-- INPUT DATA follows --
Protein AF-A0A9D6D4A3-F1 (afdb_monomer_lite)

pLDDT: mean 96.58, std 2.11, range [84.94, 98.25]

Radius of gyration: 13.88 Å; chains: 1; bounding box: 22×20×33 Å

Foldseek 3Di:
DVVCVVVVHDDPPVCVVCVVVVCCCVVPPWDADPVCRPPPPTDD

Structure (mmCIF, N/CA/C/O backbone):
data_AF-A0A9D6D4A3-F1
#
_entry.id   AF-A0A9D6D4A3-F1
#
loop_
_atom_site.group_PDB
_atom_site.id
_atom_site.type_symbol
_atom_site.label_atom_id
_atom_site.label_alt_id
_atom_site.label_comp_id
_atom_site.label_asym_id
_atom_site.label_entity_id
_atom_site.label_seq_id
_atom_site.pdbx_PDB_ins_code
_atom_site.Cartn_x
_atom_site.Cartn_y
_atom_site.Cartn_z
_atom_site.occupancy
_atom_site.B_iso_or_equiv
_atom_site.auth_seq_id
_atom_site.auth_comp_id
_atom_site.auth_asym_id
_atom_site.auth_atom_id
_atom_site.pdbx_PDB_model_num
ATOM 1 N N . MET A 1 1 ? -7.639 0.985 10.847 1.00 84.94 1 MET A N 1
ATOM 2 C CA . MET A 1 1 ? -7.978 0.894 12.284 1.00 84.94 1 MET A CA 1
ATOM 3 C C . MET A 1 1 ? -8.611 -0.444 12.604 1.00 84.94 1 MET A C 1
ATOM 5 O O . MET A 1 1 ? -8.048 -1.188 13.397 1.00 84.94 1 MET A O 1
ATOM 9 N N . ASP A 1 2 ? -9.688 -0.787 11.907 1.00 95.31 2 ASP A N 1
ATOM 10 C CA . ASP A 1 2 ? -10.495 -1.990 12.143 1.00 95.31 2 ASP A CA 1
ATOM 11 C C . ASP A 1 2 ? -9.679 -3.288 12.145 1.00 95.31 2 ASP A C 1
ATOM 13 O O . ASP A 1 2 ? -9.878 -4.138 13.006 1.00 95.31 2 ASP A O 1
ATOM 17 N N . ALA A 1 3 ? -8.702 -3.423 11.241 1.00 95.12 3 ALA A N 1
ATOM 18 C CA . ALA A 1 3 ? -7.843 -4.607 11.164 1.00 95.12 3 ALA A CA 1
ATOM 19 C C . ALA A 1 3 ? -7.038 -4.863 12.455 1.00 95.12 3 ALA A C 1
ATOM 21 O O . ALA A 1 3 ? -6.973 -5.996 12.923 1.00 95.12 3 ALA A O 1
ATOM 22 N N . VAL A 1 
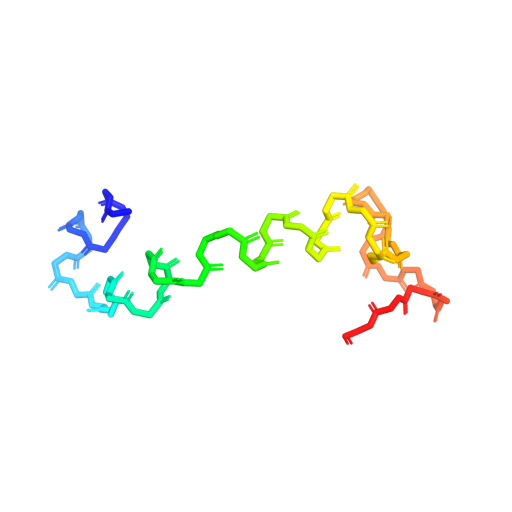4 ? -6.468 -3.809 13.052 1.00 95.25 4 VAL A N 1
ATOM 23 C CA . VAL A 1 4 ? -5.677 -3.903 14.294 1.00 95.25 4 VAL A CA 1
ATOM 24 C C . VAL A 1 4 ? -6.584 -4.202 15.487 1.00 95.25 4 VAL A C 1
ATOM 26 O O . VAL A 1 4 ? -6.259 -5.043 16.321 1.00 95.25 4 VAL 
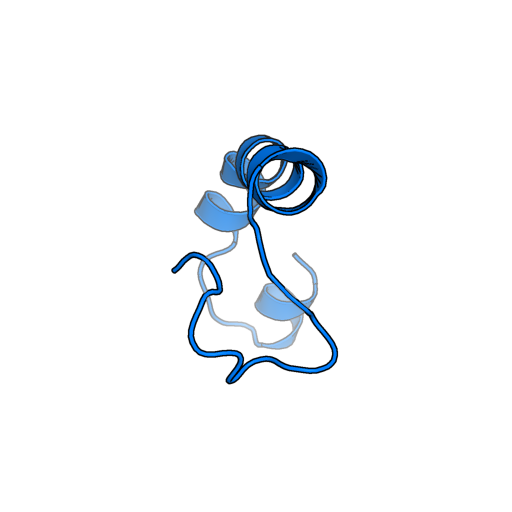A O 1
ATOM 29 N N . GLN A 1 5 ? -7.751 -3.554 15.548 1.00 95.00 5 GLN A N 1
ATOM 30 C CA . GLN A 1 5 ? -8.727 -3.785 16.616 1.00 95.00 5 GLN A CA 1
ATOM 31 C C . GLN A 1 5 ? -9.300 -5.205 16.563 1.00 95.00 5 GLN A C 1
ATOM 33 O O . GLN A 1 5 ? -9.344 -5.883 17.585 1.00 95.00 5 GLN A O 1
ATOM 38 N N . LYS A 1 6 ? -9.664 -5.693 15.370 1.00 97.44 6 LYS A N 1
ATOM 39 C CA . LYS A 1 6 ? -10.155 -7.063 15.163 1.00 97.44 6 LYS A CA 1
ATOM 40 C C . LYS A 1 6 ? -9.123 -8.114 15.575 1.00 97.44 6 LYS A C 1
ATOM 42 O O . LYS A 1 6 ? -9.498 -9.153 16.107 1.00 97.44 6 LYS A O 1
ATOM 47 N N . ALA A 1 7 ? -7.840 -7.850 15.334 1.00 96.06 7 ALA A N 1
ATOM 48 C CA . ALA A 1 7 ? -6.752 -8.734 15.741 1.00 96.06 7 ALA A CA 1
ATOM 49 C C . ALA A 1 7 ? -6.406 -8.635 17.241 1.00 96.06 7 ALA A C 1
ATOM 51 O O . ALA A 1 7 ? -5.600 -9.428 17.722 1.00 96.06 7 ALA A O 1
ATOM 52 N N . ASN A 1 8 ? -6.976 -7.661 17.967 1.00 94.81 8 ASN A N 1
ATOM 53 C CA . ASN A 1 8 ? -6.629 -7.308 19.347 1.00 94.81 8 ASN A CA 1
ATOM 54 C C . ASN A 1 8 ? -5.109 -7.141 19.571 1.00 94.81 8 ASN A C 1
ATOM 56 O O . ASN A 1 8 ? -4.581 -7.437 20.642 1.00 94.81 8 ASN A O 1
ATOM 60 N N . SER A 1 9 ? -4.388 -6.734 18.521 1.00 95.12 9 SER A N 1
ATOM 61 C CA . SER A 1 9 ? -2.928 -6.662 18.488 1.00 95.12 9 SER A CA 1
ATOM 62 C C . SER A 1 9 ? -2.449 -5.852 17.280 1.00 95.12 9 SER A C 1
ATOM 64 O O . SER A 1 9 ? -3.026 -5.938 16.194 1.00 95.12 9 SER A O 1
ATOM 66 N N . GLY A 1 10 ? -1.376 -5.074 17.459 1.00 95.81 10 GLY A N 1
ATOM 67 C CA . GLY A 1 10 ? -0.719 -4.286 16.410 1.00 95.81 10 GLY A CA 1
ATOM 68 C C . GLY A 1 10 ? -0.553 -2.801 16.754 1.00 95.81 10 GLY A C 1
ATOM 69 O O . GLY A 1 10 ? -0.895 -2.354 17.845 1.00 95.81 10 GLY A O 1
ATOM 70 N N . HIS A 1 11 ? -0.025 -2.024 15.800 1.00 96.81 11 HIS A N 1
ATOM 71 C CA . HIS A 1 11 ? 0.321 -0.608 15.988 1.00 96.81 11 HIS A CA 1
ATOM 72 C C . HIS A 1 11 ? -0.516 0.297 15.069 1.00 96.81 11 HIS A C 1
ATOM 74 O O . HIS A 1 11 ? -0.155 0.490 13.909 1.00 96.81 11 HIS A O 1
ATOM 80 N N . PRO A 1 12 ? -1.628 0.879 15.552 1.00 94.44 12 PRO A N 1
ATOM 81 C CA . PRO A 1 12 ? -2.513 1.686 14.711 1.00 94.44 12 PRO A CA 1
ATOM 82 C C . PRO A 1 12 ? -2.013 3.123 14.483 1.00 94.44 12 PRO A C 1
ATOM 84 O O . PRO A 1 12 ? -2.415 3.757 13.509 1.00 94.44 12 PRO A O 1
ATOM 87 N N . GLY A 1 13 ? -1.147 3.638 15.366 1.00 96.44 13 GLY A N 1
ATOM 88 C CA . GLY A 1 13 ? -0.733 5.046 15.385 1.00 96.44 13 GLY A CA 1
ATOM 89 C C . GLY A 1 13 ? 0.016 5.485 14.127 1.00 96.44 13 GLY A C 1
ATOM 90 O O . GLY A 1 13 ? -0.453 6.367 13.410 1.00 96.44 13 GLY A O 1
ATOM 91 N N . THR A 1 14 ? 1.150 4.847 13.822 1.00 96.56 14 THR A N 1
ATOM 92 C CA . THR A 1 14 ? 1.972 5.205 12.651 1.00 96.56 14 THR A CA 1
ATOM 93 C C . THR A 1 14 ? 1.217 5.067 11.323 1.00 96.56 14 THR A C 1
ATOM 95 O O . THR A 1 14 ? 1.272 6.011 10.534 1.00 96.56 14 THR A O 1
ATOM 98 N N . PRO A 1 15 ? 0.453 3.982 11.060 1.00 
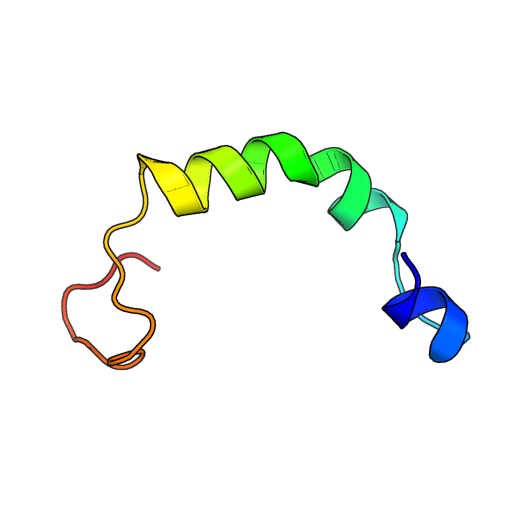96.06 15 PRO A N 1
ATOM 99 C CA . PRO A 1 15 ? -0.355 3.884 9.844 1.00 96.06 15 PRO A CA 1
ATOM 100 C C . PRO A 1 15 ? -1.361 5.027 9.671 1.00 96.06 15 PRO A C 1
ATOM 102 O O . PRO A 1 15 ? -1.523 5.528 8.562 1.00 96.06 15 PRO A O 1
ATOM 105 N N . MET A 1 16 ? -2.016 5.472 10.749 1.00 96.19 16 MET A N 1
ATOM 106 C CA . MET A 1 16 ? -2.929 6.617 10.673 1.00 96.19 16 MET A CA 1
ATOM 107 C C . MET A 1 16 ? -2.190 7.928 10.411 1.00 96.19 16 MET A C 1
ATOM 109 O O . MET A 1 16 ? -2.603 8.696 9.546 1.00 96.19 16 MET A O 1
ATOM 113 N N . ALA A 1 17 ? -1.090 8.176 11.127 1.00 97.12 17 ALA A N 1
ATOM 114 C CA . ALA A 1 17 ? -0.311 9.402 10.973 1.00 97.12 17 ALA A CA 1
ATOM 115 C C . ALA A 1 17 ? 0.286 9.539 9.562 1.00 97.12 17 ALA A C 1
ATOM 117 O O . ALA A 1 17 ? 0.403 10.644 9.038 1.00 97.12 17 ALA A O 1
ATOM 118 N N . MET A 1 18 ? 0.637 8.416 8.930 1.00 98.06 18 MET A N 1
ATOM 119 C CA . MET A 1 18 ? 1.251 8.387 7.602 1.00 98.06 18 MET A CA 1
ATOM 120 C C . MET A 1 18 ? 0.259 8.280 6.444 1.00 98.06 18 MET A C 1
ATOM 122 O O . MET A 1 18 ? 0.687 8.341 5.293 1.00 98.06 18 MET A O 1
ATOM 126 N N . ALA A 1 19 ? -1.050 8.188 6.701 1.00 97.50 19 ALA A N 1
ATOM 127 C CA . ALA A 1 19 ? -2.049 7.997 5.648 1.00 97.50 19 ALA A CA 1
ATOM 128 C C . ALA A 1 19 ? -1.977 9.042 4.507 1.00 97.50 19 ALA A C 1
ATOM 130 O O . ALA A 1 19 ? -1.989 8.625 3.348 1.00 97.50 19 ALA A O 1
ATOM 131 N N . PRO A 1 20 ? -1.820 10.363 4.759 1.00 97.81 20 PRO A N 1
ATOM 132 C CA . PRO A 1 20 ? -1.712 11.346 3.674 1.00 97.81 20 PRO A CA 1
ATOM 133 C C . PRO A 1 20 ? -0.437 11.185 2.833 1.00 97.81 20 PRO A C 1
ATOM 135 O O . PRO A 1 20 ? -0.465 11.351 1.610 1.00 97.81 20 PRO A O 1
ATOM 138 N N . VAL A 1 21 ? 0.680 10.843 3.481 1.00 98.25 21 VAL A N 1
ATOM 139 C CA . VAL A 1 21 ? 1.977 10.636 2.819 1.00 98.25 21 VAL A CA 1
ATOM 140 C C . VAL A 1 21 ? 1.918 9.393 1.940 1.00 98.25 21 VAL A C 1
ATOM 142 O O . VAL A 1 21 ? 2.228 9.463 0.755 1.00 98.25 21 VAL A O 1
ATOM 145 N N . VAL A 1 22 ? 1.449 8.279 2.504 1.00 97.38 22 VAL A N 1
ATOM 146 C CA . VAL A 1 22 ? 1.296 6.998 1.804 1.00 97.38 22 VAL A CA 1
ATOM 147 C C . VAL A 1 22 ? 0.332 7.141 0.629 1.00 97.38 22 VAL A C 1
ATOM 149 O O . VAL A 1 22 ? 0.660 6.715 -0.473 1.00 97.38 22 VAL A O 1
ATOM 152 N N . TYR A 1 23 ? -0.811 7.810 0.812 1.00 98.12 23 TYR A N 1
ATOM 153 C CA . TYR A 1 23 ? -1.746 8.069 -0.285 1.00 98.12 23 TYR A CA 1
ATOM 154 C C . TYR A 1 23 ? -1.068 8.817 -1.433 1.00 98.12 23 TYR A C 1
ATOM 156 O O . TYR A 1 23 ? -1.154 8.410 -2.589 1.00 98.12 23 TYR A O 1
ATOM 164 N N . THR A 1 24 ? -0.363 9.900 -1.114 1.00 98.19 24 THR A N 1
ATOM 165 C CA . THR A 1 24 ? 0.291 10.727 -2.129 1.00 98.19 24 THR A CA 1
ATOM 166 C C . THR A 1 24 ? 1.381 9.942 -2.859 1.00 98.19 24 THR A C 1
ATOM 168 O O . THR A 1 24 ? 1.441 9.985 -4.085 1.00 98.19 24 THR A O 1
ATOM 171 N N . LEU A 1 25 ? 2.202 9.190 -2.124 1.00 98.19 25 LEU A N 1
ATOM 172 C CA . LEU A 1 25 ? 3.265 8.360 -2.684 1.00 98.19 25 LEU A CA 1
ATOM 173 C C . LEU A 1 25 ? 2.706 7.313 -3.660 1.00 98.19 25 LEU A C 1
ATOM 175 O O . LEU A 1 25 ? 3.118 7.278 -4.818 1.00 98.19 25 LEU A O 1
ATOM 179 N N . TRP A 1 26 ? 1.722 6.520 -3.226 1.00 97.69 26 TRP A N 1
ATOM 180 C CA . TRP A 1 26 ? 1.150 5.444 -4.041 1.00 97.69 26 TRP A CA 1
ATOM 181 C C . TRP A 1 26 ? 0.308 5.938 -5.212 1.00 97.69 26 TRP A C 1
ATOM 183 O O . TRP A 1 26 ? 0.298 5.298 -6.253 1.00 97.69 26 TRP A O 1
ATOM 193 N N . GLN A 1 27 ? -0.416 7.046 -5.067 1.00 97.75 27 GLN A N 1
ATOM 194 C CA . G
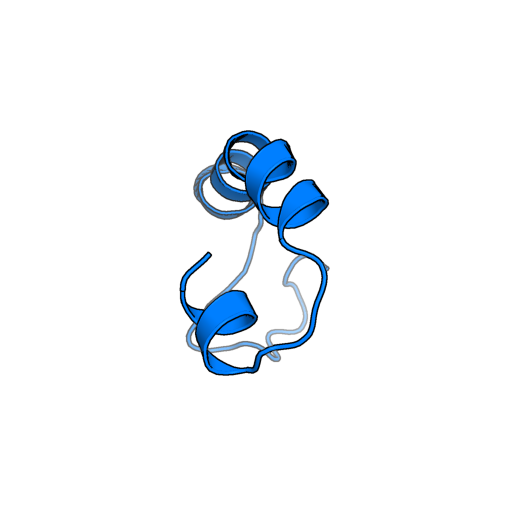LN A 1 27 ? -1.333 7.496 -6.118 1.00 97.75 27 GLN A CA 1
ATOM 195 C C . GLN A 1 27 ? -0.693 8.442 -7.132 1.00 97.75 27 GLN A C 1
ATOM 197 O O . GLN A 1 27 ? -1.272 8.664 -8.192 1.00 97.75 27 GLN A O 1
ATOM 202 N N . ARG A 1 28 ? 0.447 9.065 -6.806 1.00 97.69 28 ARG A N 1
ATOM 203 C CA . ARG A 1 28 ? 1.008 10.141 -7.642 1.00 97.69 28 ARG A CA 1
ATOM 204 C C . ARG A 1 28 ? 2.460 9.957 -8.044 1.00 97.69 28 ARG A C 1
ATOM 206 O O . ARG A 1 28 ? 2.876 10.614 -8.992 1.00 97.69 28 ARG A O 1
ATOM 213 N N . PHE A 1 29 ? 3.227 9.133 -7.333 1.00 97.88 29 PHE A N 1
ATOM 214 C CA . PHE A 1 29 ? 4.677 9.089 -7.518 1.00 97.88 29 PHE A CA 1
ATOM 215 C C . PHE A 1 29 ? 5.219 7.702 -7.844 1.00 97.88 29 PHE A C 1
ATOM 217 O O . PHE A 1 29 ? 6.080 7.608 -8.712 1.00 97.88 29 PHE A O 1
ATOM 224 N N . LEU A 1 30 ? 4.738 6.644 -7.185 1.00 97.81 30 LEU A N 1
ATOM 225 C CA . LEU A 1 30 ? 5.264 5.302 -7.424 1.00 97.81 30 LEU A CA 1
ATOM 226 C C . LEU A 1 30 ? 4.942 4.816 -8.835 1.00 97.81 30 LEU A C 1
ATOM 228 O O . LEU A 1 30 ? 3.787 4.781 -9.258 1.00 97.81 30 LEU A O 1
ATOM 232 N N . ARG A 1 31 ? 5.974 4.338 -9.522 1.00 97.62 31 ARG A N 1
ATOM 233 C CA . ARG A 1 31 ? 5.847 3.525 -10.721 1.00 97.62 31 ARG A CA 1
ATOM 234 C C . ARG A 1 31 ? 5.726 2.062 -10.310 1.00 97.62 31 ARG A C 1
ATOM 236 O O . ARG A 1 31 ? 6.725 1.395 -10.058 1.00 97.62 31 ARG A O 1
ATOM 243 N N . PHE A 1 32 ? 4.504 1.555 -10.249 1.00 97.25 32 PHE A N 1
ATOM 244 C CA . PHE A 1 32 ? 4.228 0.150 -9.959 1.00 97.25 32 PHE A CA 1
ATOM 245 C C . PHE A 1 32 ? 3.004 -0.326 -10.740 1.00 97.25 32 PHE A C 1
AT
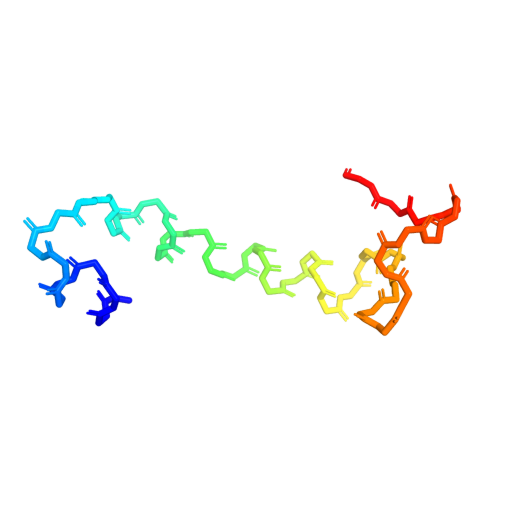OM 247 O O . PHE A 1 32 ? 2.191 0.488 -11.173 1.00 97.25 32 PHE A O 1
ATOM 254 N N . ASP A 1 33 ? 2.893 -1.640 -10.907 1.00 97.19 33 ASP A N 1
ATOM 255 C CA . ASP A 1 33 ? 1.719 -2.293 -11.475 1.00 97.19 33 ASP A CA 1
ATOM 256 C C . ASP A 1 33 ? 1.112 -3.210 -10.396 1.00 97.19 33 ASP A C 1
ATOM 258 O O . ASP A 1 33 ? 1.807 -4.112 -9.915 1.00 97.19 33 ASP A O 1
ATOM 262 N N . PRO A 1 34 ? -0.134 -2.967 -9.945 1.00 96.62 34 PRO A N 1
ATOM 263 C CA . PRO A 1 34 ? -0.819 -3.853 -9.008 1.00 96.62 34 PRO A CA 1
ATOM 264 C C . PRO A 1 34 ? -1.047 -5.274 -9.548 1.00 96.62 34 PRO A C 1
ATOM 266 O O . PRO A 1 34 ? -1.073 -6.210 -8.747 1.00 96.62 34 PRO A O 1
ATOM 269 N N . ASP A 1 35 ? -1.204 -5.432 -10.866 1.00 98.12 35 ASP A N 1
ATOM 270 C CA . ASP A 1 35 ? -1.492 -6.711 -11.523 1.00 98.12 35 ASP A CA 1
ATOM 271 C C . ASP A 1 35 ? -0.202 -7.480 -11.886 1.00 98.12 35 ASP A C 1
ATOM 273 O O . ASP A 1 35 ? -0.225 -8.709 -11.979 1.00 98.12 35 ASP A O 1
ATOM 277 N N . ASP A 1 36 ? 0.942 -6.785 -11.998 1.00 97.81 36 ASP A N 1
ATOM 278 C CA . ASP A 1 36 ? 2.290 -7.375 -12.114 1.00 97.81 36 ASP A CA 1
ATOM 279 C C . ASP A 1 36 ? 3.234 -6.926 -10.972 1.00 97.81 36 ASP A C 1
ATOM 281 O O . ASP A 1 36 ? 4.157 -6.118 -11.157 1.00 97.81 36 ASP A O 1
ATOM 285 N N . PRO A 1 37 ? 3.075 -7.488 -9.759 1.00 96.31 37 PRO A N 1
ATOM 286 C CA . PRO A 1 37 ? 3.875 -7.107 -8.595 1.00 96.31 37 PRO A CA 1
ATOM 287 C C . PRO A 1 37 ? 5.352 -7.526 -8.692 1.00 96.31 37 PRO A C 1
ATOM 289 O O . PRO A 1 37 ? 6.166 -7.088 -7.870 1.00 96.31 37 PRO A O 1
ATOM 292 N N . ILE A 1 38 ? 5.722 -8.375 -9.659 1.00 97.00 38 ILE A N 1
ATOM 293 C CA . ILE A 1 38 ? 7.111 -8.800 -9.888 1.00 97.00 38 ILE A CA 1
ATOM 294 C C . ILE A 1 38 ? 7.778 -8.053 -11.046 1.00 97.00 38 ILE A C 1
ATOM 296 O O . ILE A 1 38 ? 8.962 -8.299 -11.299 1.00 97.00 38 ILE A O
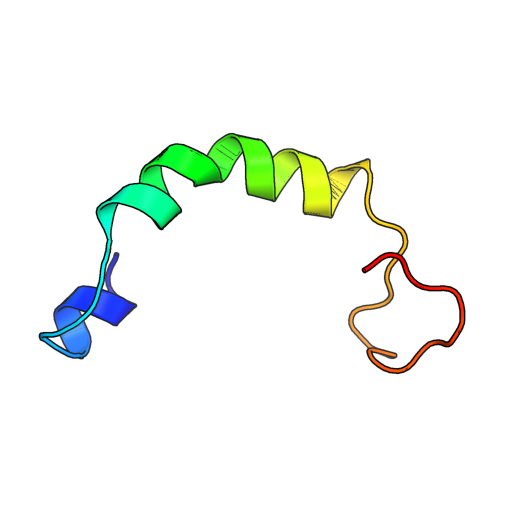 1
ATOM 300 N N . TRP A 1 39 ? 7.080 -7.095 -11.672 1.00 97.81 39 TRP A N 1
ATOM 301 C CA . TRP A 1 39 ? 7.594 -6.250 -12.744 1.00 97.81 39 TRP A CA 1
ATOM 302 C C . TRP A 1 39 ? 9.014 -5.741 -12.422 1.00 97.81 39 TRP A C 1
ATOM 304 O O . TRP A 1 39 ? 9.217 -5.045 -11.411 1.00 97.81 39 TRP A O 1
ATOM 314 N N . PRO A 1 40 ? 10.027 -6.078 -13.251 1.00 97.12 40 PRO A N 1
ATOM 315 C CA . PRO A 1 40 ? 11.422 -5.783 -12.932 1.00 97.12 40 PRO A CA 1
ATOM 316 C C . PRO A 1 40 ? 11.750 -4.300 -12.730 1.00 97.12 40 PRO A C 1
ATOM 318 O O . PRO A 1 40 ? 12.670 -3.994 -11.976 1.00 97.12 40 PRO A O 1
ATOM 321 N N . ASN A 1 41 ? 11.013 -3.388 -13.375 1.00 96.94 41 ASN A N 1
ATOM 322 C CA . ASN A 1 41 ? 11.312 -1.951 -13.385 1.00 96.94 41 ASN A CA 1
ATOM 323 C C . ASN A 1 41 ? 10.385 -1.116 -12.479 1.00 96.94 41 ASN A C 1
ATOM 325 O O . ASN A 1 41 ? 10.341 0.107 -12.610 1.00 96.94 41 ASN A O 1
ATOM 329 N N . ARG A 1 42 ? 9.626 -1.743 -11.577 1.00 98.00 42 ARG A N 1
ATOM 330 C CA . ARG A 1 42 ? 8.832 -1.010 -10.581 1.00 98.00 42 ARG A CA 1
ATOM 331 C C . ARG A 1 42 ? 9.722 -0.361 -9.515 1.00 98.00 42 ARG A C 1
ATOM 333 O O . ARG A 1 42 ? 10.800 -0.873 -9.199 1.00 98.00 42 ARG A O 1
ATOM 340 N N . ASP A 1 43 ? 9.227 0.714 -8.927 1.00 97.12 43 ASP A N 1
ATOM 341 C CA . ASP A 1 43 ? 9.828 1.339 -7.750 1.00 97.12 43 ASP A CA 1
ATOM 342 C C . ASP A 1 43 ? 9.666 0.436 -6.508 1.00 97.12 43 ASP A C 1
ATOM 344 O O . ASP A 1 43 ? 8.785 -0.429 -6.467 1.00 97.12 43 ASP A O 1
ATOM 348 N N . ARG A 1 44 ? 10.545 0.594 -5.508 1.00 93.81 44 ARG A N 1
ATOM 349 C CA . ARG A 1 44 ? 10.603 -0.239 -4.291 1.00 93.81 44 ARG A CA 1
ATOM 350 C C . ARG A 1 44 ? 10.563 0.595 -3.023 1.00 93.81 44 ARG A C 1
ATOM 352 O O . ARG A 1 44 ? 11.269 1.626 -2.996 1.00 93.81 44 ARG A O 1
#

Secondary structure (DSSP, 8-state):
-HHHHHTT-S--HHHHHTHHHHHHHHHHT----SS-TT-TT---

Sequence (44 aa):
MDAVQKANSGHPGTPMAMAPVVYTLWQRFLRFDPDDPIWPNRDR
-- INPUT DATA concluded --
- **ASSIGNMENT**: Repeat exactly the lines above from the one with "ATOM 255 C CA" up to and including the one with "ATOM 292 N N". No other line belongs in the reply.

- **OUTPUT BELOW**:
ATOM 255 C CA . ASP A 1 33 ? 1.719 -2.293 -11.475 1.00 97.19 33 ASP A CA 1
ATOM 256 C C . ASP A 1 33 ? 1.112 -3.210 -10.396 1.00 97.19 33 ASP A C 1
ATOM 258 O O . ASP A 1 33 ? 1.807 -4.112 -9.915 1.00 97.19 33 ASP A O 1
ATOM 262 N N . PRO A 1 34 ? -0.134 -2.967 -9.945 1.00 96.62 34 PRO A N 1
ATOM 263 C CA . PRO A 1 34 ? -0.819 -3.853 -9.008 1.00 96.62 34 PRO A CA 1
ATOM 264 C C . PRO A 1 34 ? -1.047 -5.274 -9.548 1.00 96.62 34 PRO A C 1
ATOM 266 O O . PRO A 1 34 ? -1.073 -6.210 -8.747 1.00 96.62 34 PRO A O 1
ATOM 269 N N . ASP A 1 35 ? -1.204 -5.432 -10.866 1.00 98.12 35 ASP A N 1
ATOM 270 C CA . ASP A 1 35 ? -1.492 -6.711 -11.523 1.00 98.12 35 ASP A CA 1
ATOM 271 C C . ASP A 1 35 ? -0.202 -7.480 -11.886 1.00 98.12 35 ASP A C 1
ATOM 273 O O . ASP A 1 35 ? -0.225 -8.709 -11.979 1.00 98.12 35 ASP A O 1
ATOM 277 N N . ASP A 1 36 ? 0.942 -6.785 -11.998 1.00 97.81 36 ASP A N 1
ATOM 278 C CA . ASP A 1 36 ? 2.290 -7.375 -12.114 1.00 97.81 36 ASP A CA 1
ATOM 279 C C . ASP A 1 36 ? 3.234 -6.926 -10.972 1.00 97.81 36 ASP A C 1
ATOM 281 O O . ASP A 1 36 ? 4.157 -6.118 -11.157 1.00 97.81 36 ASP A O 1
ATOM 285 N N . PRO A 1 37 ? 3.075 -7.488 -9.759 1.00 96.31 37 PRO A N 1
ATOM 286 C CA . PRO A 1 37 ? 3.875 -7.107 -8.595 1.00 96.31 37 PRO A CA 1
ATOM 287 C C . PRO A 1 37 ? 5.352 -7.526 -8.692 1.00 96.31 37 PRO A C 1
ATOM 289 O O . PRO A 1 37 ? 6.166 -7.088 -7.870 1.00 96.31 37 PRO A O 1
ATOM 292 N N . ILE A 1 38 ? 5.722 -8.375 -9.659 1.00 97.00 38 ILE A N 1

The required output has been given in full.